Efficient Detection of Bad Benchmark Items with Novel Scalability Coefficients

The validity of assessments, from large-scale AI benchmarks to human classrooms, depends on the quality of individual items, yet modern evaluation instruments often contain thousands of items with minimal psychometric vetting. We introduce a new family of nonparametric scalability coefficients based on interitem isotonic regression for efficiently detecting globally bad items (e.g., miskeyed, ambiguously worded, or construct-misaligned). The central contribution is the signed isotonic $R^2$, which measures the maximal proportion of variance in one item explainable by a monotone function of another while preserving the direction of association via Kendall's $τ$. Aggregating these pairwise coefficients yields item-level scores that sharply separate problematic items from acceptable ones without assuming linearity or committing to a parametric item response model.
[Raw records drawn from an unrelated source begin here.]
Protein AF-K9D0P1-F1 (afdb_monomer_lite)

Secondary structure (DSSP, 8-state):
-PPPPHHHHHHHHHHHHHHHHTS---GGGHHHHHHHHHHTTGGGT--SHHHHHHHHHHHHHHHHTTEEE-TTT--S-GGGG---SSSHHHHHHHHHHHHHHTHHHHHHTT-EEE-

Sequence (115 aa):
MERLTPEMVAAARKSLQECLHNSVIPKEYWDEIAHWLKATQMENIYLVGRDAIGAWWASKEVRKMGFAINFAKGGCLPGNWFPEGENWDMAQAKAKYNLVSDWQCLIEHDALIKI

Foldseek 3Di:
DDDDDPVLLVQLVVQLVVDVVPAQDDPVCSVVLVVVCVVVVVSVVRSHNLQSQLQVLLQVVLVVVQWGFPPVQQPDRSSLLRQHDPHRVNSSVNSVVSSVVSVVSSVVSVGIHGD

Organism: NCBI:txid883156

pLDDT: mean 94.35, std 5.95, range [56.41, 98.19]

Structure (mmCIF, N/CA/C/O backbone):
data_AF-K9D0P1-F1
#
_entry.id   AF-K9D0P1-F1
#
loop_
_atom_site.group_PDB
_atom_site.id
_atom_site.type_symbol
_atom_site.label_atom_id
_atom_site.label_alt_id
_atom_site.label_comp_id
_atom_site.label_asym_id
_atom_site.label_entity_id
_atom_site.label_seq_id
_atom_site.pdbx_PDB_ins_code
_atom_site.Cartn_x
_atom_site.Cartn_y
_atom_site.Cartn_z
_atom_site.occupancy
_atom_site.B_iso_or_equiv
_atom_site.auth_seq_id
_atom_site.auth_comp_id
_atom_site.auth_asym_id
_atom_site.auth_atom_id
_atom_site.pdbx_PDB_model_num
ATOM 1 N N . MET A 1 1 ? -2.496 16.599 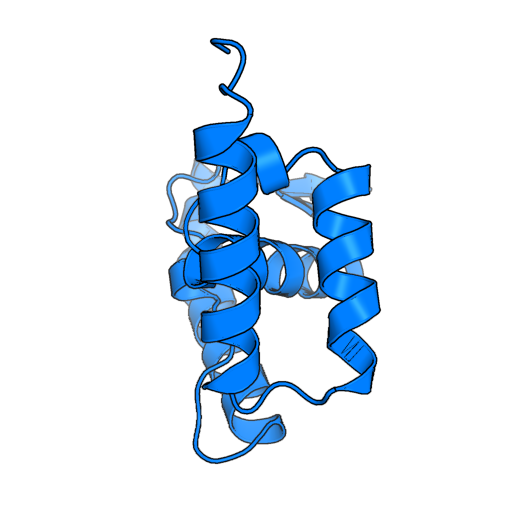13.357 1.00 56.41 1 MET A N 1
ATOM 2 C CA . MET A 1 1 ? -1.534 16.443 12.247 1.00 56.41 1 MET A CA 1
ATOM 3 C C . MET A 1 1 ? -0.930 17.799 11.964 1.00 56.41 1 MET A C 1
ATOM 5 O O . MET A 1 1 ? -1.682 18.725 11.680 1.00 56.41 1 MET A O 1
ATOM 9 N N . GLU A 1 2 ? 0.387 17.931 12.101 1.00 62.28 2 GLU A N 1
ATOM 10 C CA . GLU A 1 2 ? 1.102 19.110 11.607 1.00 62.28 2 GLU A CA 1
ATOM 11 C C . GLU A 1 2 ? 0.959 19.193 10.083 1.00 62.28 2 GLU A C 1
ATOM 13 O O . GLU A 1 2 ? 0.859 18.174 9.396 1.00 62.28 2 GLU A O 1
ATOM 18 N N . ARG A 1 3 ? 0.881 20.414 9.549 1.00 77.19 3 ARG A N 1
ATOM 19 C CA . ARG A 1 3 ? 0.803 20.631 8.103 1.00 77.19 3 ARG A CA 1
ATOM 20 C C . ARG A 1 3 ? 2.175 20.330 7.506 1.00 77.19 3 ARG A C 1
ATOM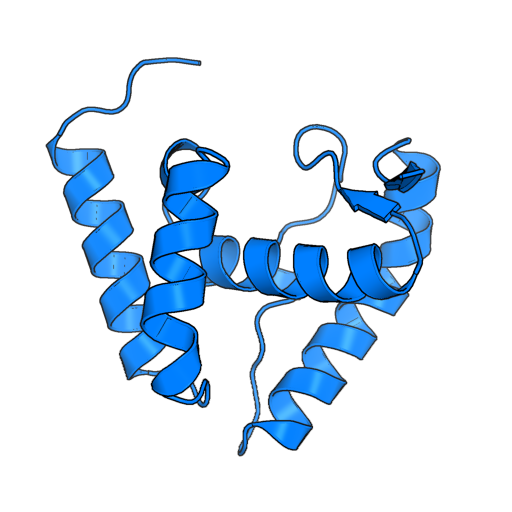 22 O O . ARG A 1 3 ? 3.146 20.971 7.892 1.00 77.19 3 ARG A O 1
ATOM 29 N N . LEU A 1 4 ? 2.240 19.395 6.560 1.00 83.44 4 LEU A N 1
ATOM 30 C CA . LEU A 1 4 ? 3.468 19.146 5.808 1.00 83.44 4 LEU A CA 1
ATOM 31 C C . LEU A 1 4 ? 3.898 20.401 5.055 1.00 83.44 4 LEU A C 1
ATOM 33 O O . LEU A 1 4 ? 3.062 21.123 4.498 1.00 83.44 4 LEU A O 1
ATOM 37 N N . THR A 1 5 ? 5.206 20.635 5.006 1.00 89.38 5 THR A N 1
ATOM 38 C CA . THR A 1 5 ? 5.758 21.699 4.172 1.00 89.38 5 THR A CA 1
ATOM 39 C C . THR A 1 5 ? 5.723 21.289 2.693 1.00 89.38 5 THR A C 1
ATOM 41 O O . THR A 1 5 ? 5.689 20.091 2.379 1.00 89.38 5 THR A O 1
ATOM 44 N N . PRO A 1 6 ? 5.746 22.251 1.752 1.00 88.75 6 PRO A N 1
ATOM 45 C CA . PRO A 1 6 ? 5.837 21.948 0.325 1.00 88.75 6 PRO A CA 1
ATOM 46 C C . PRO A 1 6 ? 7.027 21.045 -0.031 1.00 88.75 6 PRO A C 1
ATOM 48 O O . PRO A 1 6 ? 6.901 20.175 -0.893 1.00 88.75 6 PRO A O 1
ATOM 51 N N . GLU A 1 7 ? 8.159 21.203 0.658 1.00 91.62 7 GLU A N 1
ATOM 52 C CA . GLU A 1 7 ? 9.363 20.395 0.458 1.00 91.62 7 GLU A CA 1
ATOM 53 C C . GLU A 1 7 ? 9.140 18.934 0.865 1.00 91.62 7 GLU A C 1
ATOM 55 O O . GLU A 1 7 ? 9.559 18.031 0.143 1.00 91.62 7 GLU A O 1
ATOM 60 N N . MET A 1 8 ? 8.436 18.683 1.976 1.00 91.62 8 MET A N 1
ATOM 61 C CA . MET A 1 8 ? 8.110 17.322 2.420 1.00 91.62 8 MET A CA 1
ATOM 62 C C . MET A 1 8 ? 7.183 16.615 1.428 1.00 91.62 8 MET A C 1
ATOM 64 O O . MET A 1 8 ? 7.400 15.450 1.101 1.00 91.62 8 MET A O 1
ATOM 68 N N . VAL A 1 9 ? 6.183 17.326 0.897 1.00 88.75 9 VAL A N 1
ATOM 69 C CA . VAL A 1 9 ? 5.278 16.785 -0.130 1.00 88.75 9 VAL A CA 1
ATOM 70 C C . VAL A 1 9 ? 6.037 16.494 -1.429 1.00 88.75 9 VAL A C 1
ATOM 72 O O . VAL A 1 9 ? 5.828 15.453 -2.054 1.00 88.75 9 VAL A O 1
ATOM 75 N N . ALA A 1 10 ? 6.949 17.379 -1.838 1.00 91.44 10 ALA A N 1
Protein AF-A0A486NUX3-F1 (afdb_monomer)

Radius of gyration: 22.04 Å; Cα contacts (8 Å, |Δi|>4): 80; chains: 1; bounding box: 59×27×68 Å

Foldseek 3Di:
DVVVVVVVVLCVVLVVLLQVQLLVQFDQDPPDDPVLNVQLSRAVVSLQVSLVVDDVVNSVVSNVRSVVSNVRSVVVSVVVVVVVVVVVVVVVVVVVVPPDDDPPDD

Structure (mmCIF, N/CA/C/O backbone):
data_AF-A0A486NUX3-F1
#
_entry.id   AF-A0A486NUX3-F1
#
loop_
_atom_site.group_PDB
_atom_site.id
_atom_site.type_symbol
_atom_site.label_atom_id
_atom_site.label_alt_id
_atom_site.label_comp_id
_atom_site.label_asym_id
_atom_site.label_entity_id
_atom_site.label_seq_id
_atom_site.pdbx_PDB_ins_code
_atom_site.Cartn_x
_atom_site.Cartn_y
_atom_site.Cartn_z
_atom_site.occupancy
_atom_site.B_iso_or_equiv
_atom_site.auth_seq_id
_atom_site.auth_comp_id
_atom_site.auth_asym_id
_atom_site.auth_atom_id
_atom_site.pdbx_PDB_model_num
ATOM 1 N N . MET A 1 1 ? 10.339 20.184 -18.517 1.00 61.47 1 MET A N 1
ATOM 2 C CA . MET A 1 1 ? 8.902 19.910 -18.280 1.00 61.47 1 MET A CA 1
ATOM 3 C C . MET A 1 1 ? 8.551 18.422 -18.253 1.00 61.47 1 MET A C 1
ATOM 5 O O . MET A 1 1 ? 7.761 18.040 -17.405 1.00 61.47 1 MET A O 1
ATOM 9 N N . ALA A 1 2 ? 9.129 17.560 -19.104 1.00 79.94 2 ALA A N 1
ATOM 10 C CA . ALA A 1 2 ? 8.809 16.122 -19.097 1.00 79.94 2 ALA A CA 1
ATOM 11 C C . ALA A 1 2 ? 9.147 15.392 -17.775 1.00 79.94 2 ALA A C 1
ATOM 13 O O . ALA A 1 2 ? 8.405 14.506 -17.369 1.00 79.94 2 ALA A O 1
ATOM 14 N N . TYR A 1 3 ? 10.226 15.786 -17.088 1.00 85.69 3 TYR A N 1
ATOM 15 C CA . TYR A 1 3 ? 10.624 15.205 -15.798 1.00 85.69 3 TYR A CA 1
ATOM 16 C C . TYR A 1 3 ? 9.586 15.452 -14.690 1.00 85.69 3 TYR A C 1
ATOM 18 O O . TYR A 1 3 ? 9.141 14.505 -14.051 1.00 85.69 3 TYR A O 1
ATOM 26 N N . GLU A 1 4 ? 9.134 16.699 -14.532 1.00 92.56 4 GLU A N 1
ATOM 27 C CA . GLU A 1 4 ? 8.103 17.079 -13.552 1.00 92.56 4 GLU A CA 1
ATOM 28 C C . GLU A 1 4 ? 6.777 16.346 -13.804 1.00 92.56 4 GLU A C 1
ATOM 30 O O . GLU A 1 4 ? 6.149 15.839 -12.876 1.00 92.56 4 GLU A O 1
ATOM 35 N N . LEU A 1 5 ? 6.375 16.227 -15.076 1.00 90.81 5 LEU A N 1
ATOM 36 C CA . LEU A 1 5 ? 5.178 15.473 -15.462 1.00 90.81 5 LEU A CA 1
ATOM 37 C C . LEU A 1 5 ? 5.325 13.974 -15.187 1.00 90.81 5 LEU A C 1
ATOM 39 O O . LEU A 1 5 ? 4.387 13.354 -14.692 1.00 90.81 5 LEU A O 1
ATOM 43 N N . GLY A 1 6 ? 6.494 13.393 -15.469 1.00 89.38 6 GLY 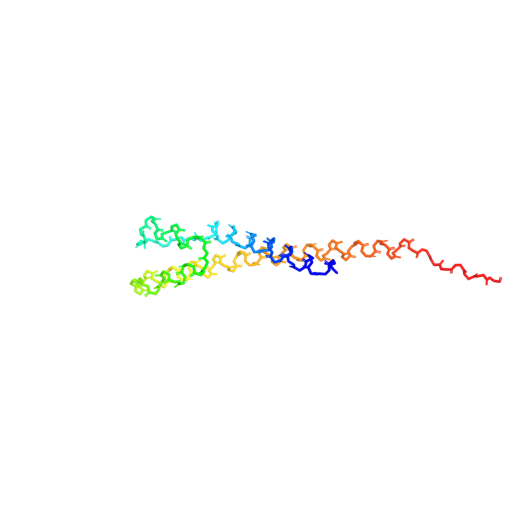A N 1
ATOM 44 C CA . GLY A 1 6 ? 6.782 11.994 -15.156 1.00 89.38 6 GLY A CA 1
ATOM 45 C C . GLY A 1 6 ? 6.751 11.717 -13.653 1.00 89.38 6 GLY A C 1
ATOM 46 O O . GLY A 1 6 ? 6.132 10.745 -13.221 1.00 89.38 6 GLY A O 1
ATOM 47 N N . ALA A 1 7 ? 7.354 12.599 -12.852 1.00 90.69 7 ALA A N 1
ATOM 48 C CA . ALA A 1 7 ? 7.352 12.501 -11.396 1.00 90.69 7 ALA A CA 1
ATOM 49 C C . ALA A 1 7 ? 5.930 12.623 -10.822 1.00 90.69 7 ALA A C 1
ATOM 51 O O . ALA A 1 7 ? 5.498 11.756 -10.061 1.00 90.69 7 ALA A O 1
ATOM 52 N N . GLY A 1 8 ? 5.171 13.643 -11.239 1.00 94.38 8 GLY A N 1
ATOM 53 C CA . GLY A 1 8 ? 3.792 13.852 -10.792 1.00 94.38 8 GLY A CA 1
ATOM 54 C C . GLY A 1 8 ? 2.857 12.699 -11.171 1.00 94.38 8 GLY A C 1
ATOM 55 O O . GLY A 1 8 ? 2.100 12.214 -10.327 1.00 94.38 8 GLY A O 1
ATOM 56 N N . LEU A 1 9 ? 2.947 12.205 -12.412 1.00 94.12 9 LEU A N 1
ATOM 57 C CA . LEU A 1 9 ? 2.154 11.063 -12.874 1.00 94.12 9 LEU A CA 1
ATOM 58 C C . LEU A 1 9 ? 2.499 9.784 -12.101 1.00 94.12 9 LEU A C 1
ATOM 60 O O . LEU A 1 9 ? 1.593 9.052 -11.708 1.00 94.12 9 LEU A O 1
ATOM 64 N N . GLY A 1 10 ? 3.787 9.527 -11.856 1.00 93.56 10 GLY A N 1
ATOM 65 C CA . GLY A 1 10 ? 4.239 8.373 -11.079 1.00 93.56 10 GLY A CA 1
ATOM 66 C C . GLY A 1 10 ? 3.685 8.381 -9.656 1.00 93.56 10 GLY A C 1
ATOM 67 O O . GLY A 1 10 ? 3.121 7.382 -9.214 1.00 93.56 10 GLY A O 1
ATOM 68 N N . ILE A 1 11 ? 3.764 9.523 -8.963 1.00 93.88 11 ILE A N 1
ATOM 69 C CA . ILE A 1 11 ? 3.211 9.687 -7.609 1.00 93.88 11 ILE A CA 1
ATOM 70 C C . ILE A 1 11 ? 1.702 9.414 -7.602 1.00 93.88 11 ILE A C 1
ATOM 72 O O . ILE A 1 11 ? 1.222 8.650 -6.764 1.00 93.88 11 ILE A O 1
ATOM 76 N N . ALA A 1 12 ? 0.957 9.993 -8.548 1.00 95.31 12 ALA A N 1
ATOM 77 C CA . ALA A 1 12 ? -0.490 9.810 -8.631 1.00 95.31 12 ALA A CA 1
ATOM 78 C C . ALA A 1 12 ? -0.877 8.351 -8.929 1.00 95.31 12 ALA A C 1
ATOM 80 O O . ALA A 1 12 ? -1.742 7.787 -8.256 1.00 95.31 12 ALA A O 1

We show that the signed isotonic $R^2$ is extremal among monotone predictors (it extracts the strongest possible monotone signal between any two items) and show that this optimality property translates directly into practical screening power. Across three AI benchmark datasets (HS Math, GSM8K, MMLU) and two human assessment datasets, the signed isotonic $R^2$ consistently achieves top-tier AUC for ranking bad items above good ones, outperforming or matching a comprehensive battery of classical test theory, item response theory, and dimensionality-based diagnostics. Crucially, the method remains robust under the small-n/large-p conditions typical of AI evaluation, requires only bivariate monotone fits computable in seconds, and handles mixed item types (binary, ordinal, continuous) without modification. It is a lightweight, model-agnostic filter that can materially reduce the reviewer effort needed to find flawed items in modern large-scale evaluation regimes.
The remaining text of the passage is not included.